Example of using PODEM to generate a test vector for the fault 13 s-a-1 for circuit s27.

  1. import me.assil.csim
  2. import csim.circuit.Bit
  3. import csim.fault.Fault
  4. import csim.podem.PODEM
  5. import java.io.File
  6. object Main extends App {
  7. // Read the circuit input file
  8. val simFile: List[List[String]] = CircuitHelper.readSimFile(new File("s27.ckt"))
  9. // Create a PODEM object
  10. val podem = new PODEM(lines)
  11. // Create a Fault object
  12. val fault = Fault(13, Bit.High)
  13. // Run PODEM and store test vector
  14. val v: Vector[Bit] = podem.run(fault)
  15. }

JavaScript (ES6)

To use Csim.js from JavaScript, use the examples below to get an idea of the API.

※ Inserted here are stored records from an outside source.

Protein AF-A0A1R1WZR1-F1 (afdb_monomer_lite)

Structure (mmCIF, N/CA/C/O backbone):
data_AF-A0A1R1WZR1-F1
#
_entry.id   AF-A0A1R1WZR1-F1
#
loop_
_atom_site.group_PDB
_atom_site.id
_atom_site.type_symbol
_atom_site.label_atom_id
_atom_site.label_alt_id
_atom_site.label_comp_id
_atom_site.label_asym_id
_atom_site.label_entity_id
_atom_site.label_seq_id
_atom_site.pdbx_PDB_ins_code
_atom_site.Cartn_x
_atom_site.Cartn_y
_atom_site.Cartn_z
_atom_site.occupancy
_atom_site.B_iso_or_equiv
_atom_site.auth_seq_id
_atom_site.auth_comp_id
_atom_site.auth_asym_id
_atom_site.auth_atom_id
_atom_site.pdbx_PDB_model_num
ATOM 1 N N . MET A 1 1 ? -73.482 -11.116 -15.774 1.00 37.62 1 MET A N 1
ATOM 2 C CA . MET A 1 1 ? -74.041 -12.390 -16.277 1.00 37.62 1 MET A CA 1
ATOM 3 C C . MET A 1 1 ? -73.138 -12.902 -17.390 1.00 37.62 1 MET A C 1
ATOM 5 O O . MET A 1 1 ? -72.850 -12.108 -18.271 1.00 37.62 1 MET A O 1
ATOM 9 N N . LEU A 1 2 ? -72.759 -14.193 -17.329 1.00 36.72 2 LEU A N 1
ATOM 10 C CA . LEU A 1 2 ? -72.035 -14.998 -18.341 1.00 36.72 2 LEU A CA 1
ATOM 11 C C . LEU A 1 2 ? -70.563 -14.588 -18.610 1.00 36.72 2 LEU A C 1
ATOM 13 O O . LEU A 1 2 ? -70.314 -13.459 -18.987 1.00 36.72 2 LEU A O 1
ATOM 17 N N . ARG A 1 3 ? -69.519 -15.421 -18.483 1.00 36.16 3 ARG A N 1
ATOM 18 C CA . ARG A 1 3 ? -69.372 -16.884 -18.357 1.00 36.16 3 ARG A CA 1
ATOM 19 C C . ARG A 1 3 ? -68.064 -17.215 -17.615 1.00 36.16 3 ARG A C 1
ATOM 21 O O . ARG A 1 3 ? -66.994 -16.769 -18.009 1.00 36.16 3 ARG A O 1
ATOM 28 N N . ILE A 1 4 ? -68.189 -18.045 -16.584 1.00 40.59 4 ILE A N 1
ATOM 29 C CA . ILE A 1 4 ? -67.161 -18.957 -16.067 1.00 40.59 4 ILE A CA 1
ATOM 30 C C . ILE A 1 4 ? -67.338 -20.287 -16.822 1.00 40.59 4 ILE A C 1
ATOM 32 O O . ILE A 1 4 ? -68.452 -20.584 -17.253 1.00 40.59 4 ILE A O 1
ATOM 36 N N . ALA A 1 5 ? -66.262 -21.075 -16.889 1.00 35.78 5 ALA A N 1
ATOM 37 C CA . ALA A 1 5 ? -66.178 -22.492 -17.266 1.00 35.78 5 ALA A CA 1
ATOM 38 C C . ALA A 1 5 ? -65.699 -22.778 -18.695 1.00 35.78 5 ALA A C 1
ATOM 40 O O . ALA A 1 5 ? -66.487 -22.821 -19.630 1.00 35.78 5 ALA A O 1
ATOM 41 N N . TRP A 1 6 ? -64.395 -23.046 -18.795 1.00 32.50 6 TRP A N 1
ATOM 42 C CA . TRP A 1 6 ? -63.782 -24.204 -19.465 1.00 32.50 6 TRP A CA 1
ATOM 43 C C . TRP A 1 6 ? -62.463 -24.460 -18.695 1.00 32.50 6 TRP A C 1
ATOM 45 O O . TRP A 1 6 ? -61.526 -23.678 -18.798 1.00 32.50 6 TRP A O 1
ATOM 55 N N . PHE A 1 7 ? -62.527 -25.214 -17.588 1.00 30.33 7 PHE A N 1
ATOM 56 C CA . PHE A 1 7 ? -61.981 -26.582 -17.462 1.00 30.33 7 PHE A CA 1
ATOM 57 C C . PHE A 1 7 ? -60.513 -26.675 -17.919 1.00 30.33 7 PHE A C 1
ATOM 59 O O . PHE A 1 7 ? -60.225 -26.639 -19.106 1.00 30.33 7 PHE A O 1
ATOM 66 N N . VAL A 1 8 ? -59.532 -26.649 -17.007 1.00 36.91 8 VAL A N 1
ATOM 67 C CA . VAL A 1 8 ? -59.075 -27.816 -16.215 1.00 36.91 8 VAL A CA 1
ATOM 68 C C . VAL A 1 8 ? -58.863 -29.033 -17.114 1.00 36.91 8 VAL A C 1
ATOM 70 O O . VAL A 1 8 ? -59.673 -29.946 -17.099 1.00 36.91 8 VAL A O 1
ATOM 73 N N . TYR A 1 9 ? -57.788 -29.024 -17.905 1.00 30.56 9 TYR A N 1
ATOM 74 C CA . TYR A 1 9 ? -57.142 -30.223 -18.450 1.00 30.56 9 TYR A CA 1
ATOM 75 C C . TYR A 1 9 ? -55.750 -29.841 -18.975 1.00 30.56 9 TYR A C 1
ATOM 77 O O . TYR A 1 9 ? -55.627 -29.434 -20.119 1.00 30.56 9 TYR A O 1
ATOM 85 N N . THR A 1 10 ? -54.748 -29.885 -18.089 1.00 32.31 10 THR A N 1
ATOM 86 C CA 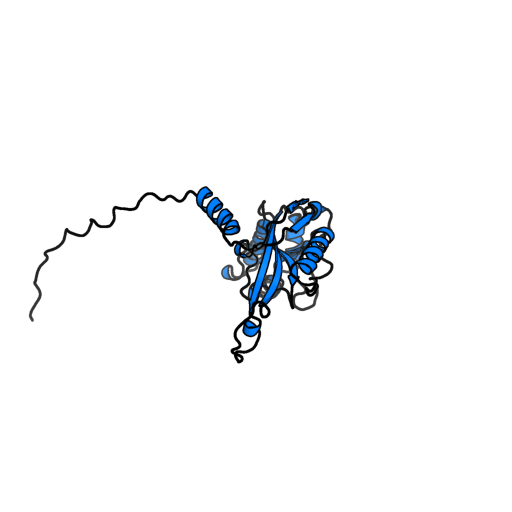. THR A 1 10 ? -53.331 -30.273 -18.316 1.00 32.31 10 THR A CA 1
ATOM 87 C C . THR A 1 10 ? -52.507 -29.880 -17.085 1.00 32.31 10 THR A C 1
ATOM 89 O O . THR A 1 10 ? -51.601 -29.053 -17.127 1.00 32.31 10 THR A O 1
ATOM 92 N N . VAL A 1 11 ? -52.854 -30.475 -15.942 1.00 35.56 11 VAL A N 1
ATOM 93 C CA . VAL A 1 11 ? -51.859 -30.803 -14.917 1.00 35.56 11 VAL A CA 1
ATOM 94 C C . VAL A 1 11 ? -51.240 -32.123 -15.378 1.00 35.56 11 VAL A C 1
ATOM 96 O O . VAL A 1 11 ? -51.978 -33.006 -15.802 1.00 35.56 11 VAL A O 1
ATOM 99 N N . ALA A 1 12 ? -49.913 -32.232 -15.294 1.00 37.47 12 ALA A N 1
ATOM 100 C CA . ALA A 1 12 ? -49.085 -33.338 -15.787 1.00 37.47 12 ALA A CA 1
ATOM 101 C C . ALA A 1 12 ? -48.846 -33.348 -17.308 1.00 37.47 12 ALA A C 1
ATOM 103 O O . ALA A 1 12 ? -49.544 -34.018 -18.050 1.00 37.47 12 ALA A O 1
ATOM 104 N N . VAL A 1 13 ? -47.842 -32.584 -17.753 1.00 36.78 13 VAL A N 1
ATOM 105 C CA . VAL A 1 13 ? -46.701 -32.998 -18.606 1.00 36.78 13 VAL A CA 1
ATOM 106 C C . VAL A 1 13 ? -45.924 -31.716 -18.919 1.00 36.78 13 VAL A C 1
ATOM 108 O O . VAL A 1 13 ? -46.187 -31.047 -19.905 1.00 36.78 13 VAL A O 1
ATOM 111 N N . GLN A 1 14 ? -45.025 -31.334 -18.009 1.00 33.38 14 GLN A N 1
ATOM 112 C CA . GLN A 1 14 ? -43.757 -30.632 -18.299 1.00 33.38 14 GLN A CA 1
ATOM 113 C C . GLN A 1 14 ? -42.875 -30.493 -17.039 1.00 33.38 14 GLN A C 1
ATOM 115 O O . GLN A 1 14 ? -42.017 -29.625 -16.940 1.00 33.38 14 GLN A O 1
ATOM 120 N N . ALA A 1 15 ? -43.021 -31.421 -16.086 1.00 34.47 15 ALA A N 1
ATOM 121 C CA . ALA A 1 15 ? -42.081 -31.634 -14.983 1.00 34.47 15 ALA A CA 1
ATOM 122 C C . ALA A 1 15 ? -41.011 -32.679 -15.367 1.00 34.47 15 ALA A C 1
ATOM 124 O O . ALA A 1 15 ? -40.674 -33.562 -14.583 1.00 34.47 15 ALA A O 1
ATOM 125 N N . THR A 1 16 ? -40.512 -32.631 -16.607 1.00 35.34 16 THR A N 1
ATOM 126 C CA . THR A 1 16 ? -39.524 -33.608 -17.112 1.00 35.34 16 THR A CA 1
ATOM 127 C C . THR A 1 16 ? -38.493 -32.983 -18.055 1.00 35.34 16 THR A C 1
ATOM 129 O O . THR A 1 16 ? -37.987 -33.644 -18.951 1.00 35.34 16 THR A O 1
ATOM 132 N N . LEU A 1 17 ? -38.153 -31.708 -17.839 1.00 32.84 17 LEU A N 1
ATOM 133 C CA . LEU A 1 17 ? -37.008 -31.043 -18.485 1.00 32.84 17 LEU A CA 1
ATOM 134 C C . LEU A 1 17 ? -36.133 -30.260 -17.487 1.00 32.84 17 LEU A C 1
ATOM 136 O O . LEU A 1 17 ? -35.442 -29.317 -17.852 1.00 32.84 17 LEU A O 1
ATOM 140 N N . ILE A 1 18 ? -36.132 -30.676 -16.215 1.00 35.16 18 ILE A N 1
ATOM 141 C CA . ILE A 1 18 ? -35.184 -30.204 -15.190 1.00 35.16 18 ILE A CA 1
ATOM 142 C C . ILE A 1 18 ? -34.619 -31.418 -14.439 1.00 35.16 18 ILE A C 1
ATOM 144 O O . ILE A 1 18 ? -34.732 -31.520 -13.229 1.00 35.16 18 ILE A O 1
ATOM 148 N N . VAL A 1 19 ? -34.054 -32.385 -15.164 1.00 33.97 19 VAL A N 1
ATOM 149 C CA . VAL A 1 19 ? -33.111 -33.377 -14.615 1.00 33.97 19 VAL A CA 1
ATOM 150 C C . VAL A 1 19 ? -32.180 -33.804 -15.750 1.00 33.97 19 VAL A C 1
ATOM 152 O O . VAL A 1 19 ? -32.362 -34.863 -16.331 1.00 33.97 19 VAL A O 1
ATOM 155 N N . GLN A 1 20 ? -31.220 -32.954 -16.116 1.00 33.44 20 GLN A N 1
ATOM 156 C CA . GLN A 1 20 ? -29.980 -33.361 -16.796 1.00 33.44 20 GLN A CA 1
ATOM 157 C C . GLN A 1 20 ? -29.007 -32.175 -16.850 1.00 33.44 20 GLN A C 1
ATOM 159 O O . GLN A 1 20 ? -28.903 -31.477 -17.849 1.00 33.44 20 GLN A O 1
ATOM 164 N N . ASN A 1 21 ? -28.366 -31.898 -15.712 1.00 33.84 21 ASN A N 1
ATOM 165 C CA . ASN A 1 21 ? -26.949 -31.511 -15.621 1.00 33.84 21 ASN A CA 1
ATOM 166 C C . ASN A 1 21 ? -26.585 -31.216 -14.159 1.00 33.84 21 ASN A C 1
ATOM 168 O O . ASN A 1 21 ? -26.257 -30.098 -13.781 1.00 33.84 21 ASN A O 1
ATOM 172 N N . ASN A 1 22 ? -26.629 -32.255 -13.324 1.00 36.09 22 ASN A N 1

Example of running a simulation given a circuit and an array of input vectors:

  1. // Sample circuit input file, split into lines
  2. const circuit = ["AND 1 2 3", "INPUT 1 2", "OUTPUT 3"];
  3. // Two input vectors
  4. const inputs = [[1,0], [0,1]];
  5. // Init the simulator, and run it
  6. const c = new Csim(circuit);
  7. const outputs = c.run(inputs);
  8. // Log the result - Array[Array[Int]]
  9. console.log(outputs); // => [[0], [0]]

You can also run the PODEM algorithm in JS:

  1. // Sample circuit input file, split into lines
  2. const circuit = ["AND 1 2 3", "INPUT 1 2", "OUTPUT 3"];
  3. // Fault is net 2 s-a-1
  4. const fault = [2, 1];
  5. // Run PODEM
  6. const c = new Csim(circuit);
  7. const vector = c.podem(fault);
  8. console.log(vector);

For more examples, refer to the tests located in jvm/src/test/scala. The tests only cover the JVM target, but they should be sufficient to understand how to use (and extend) the JS API.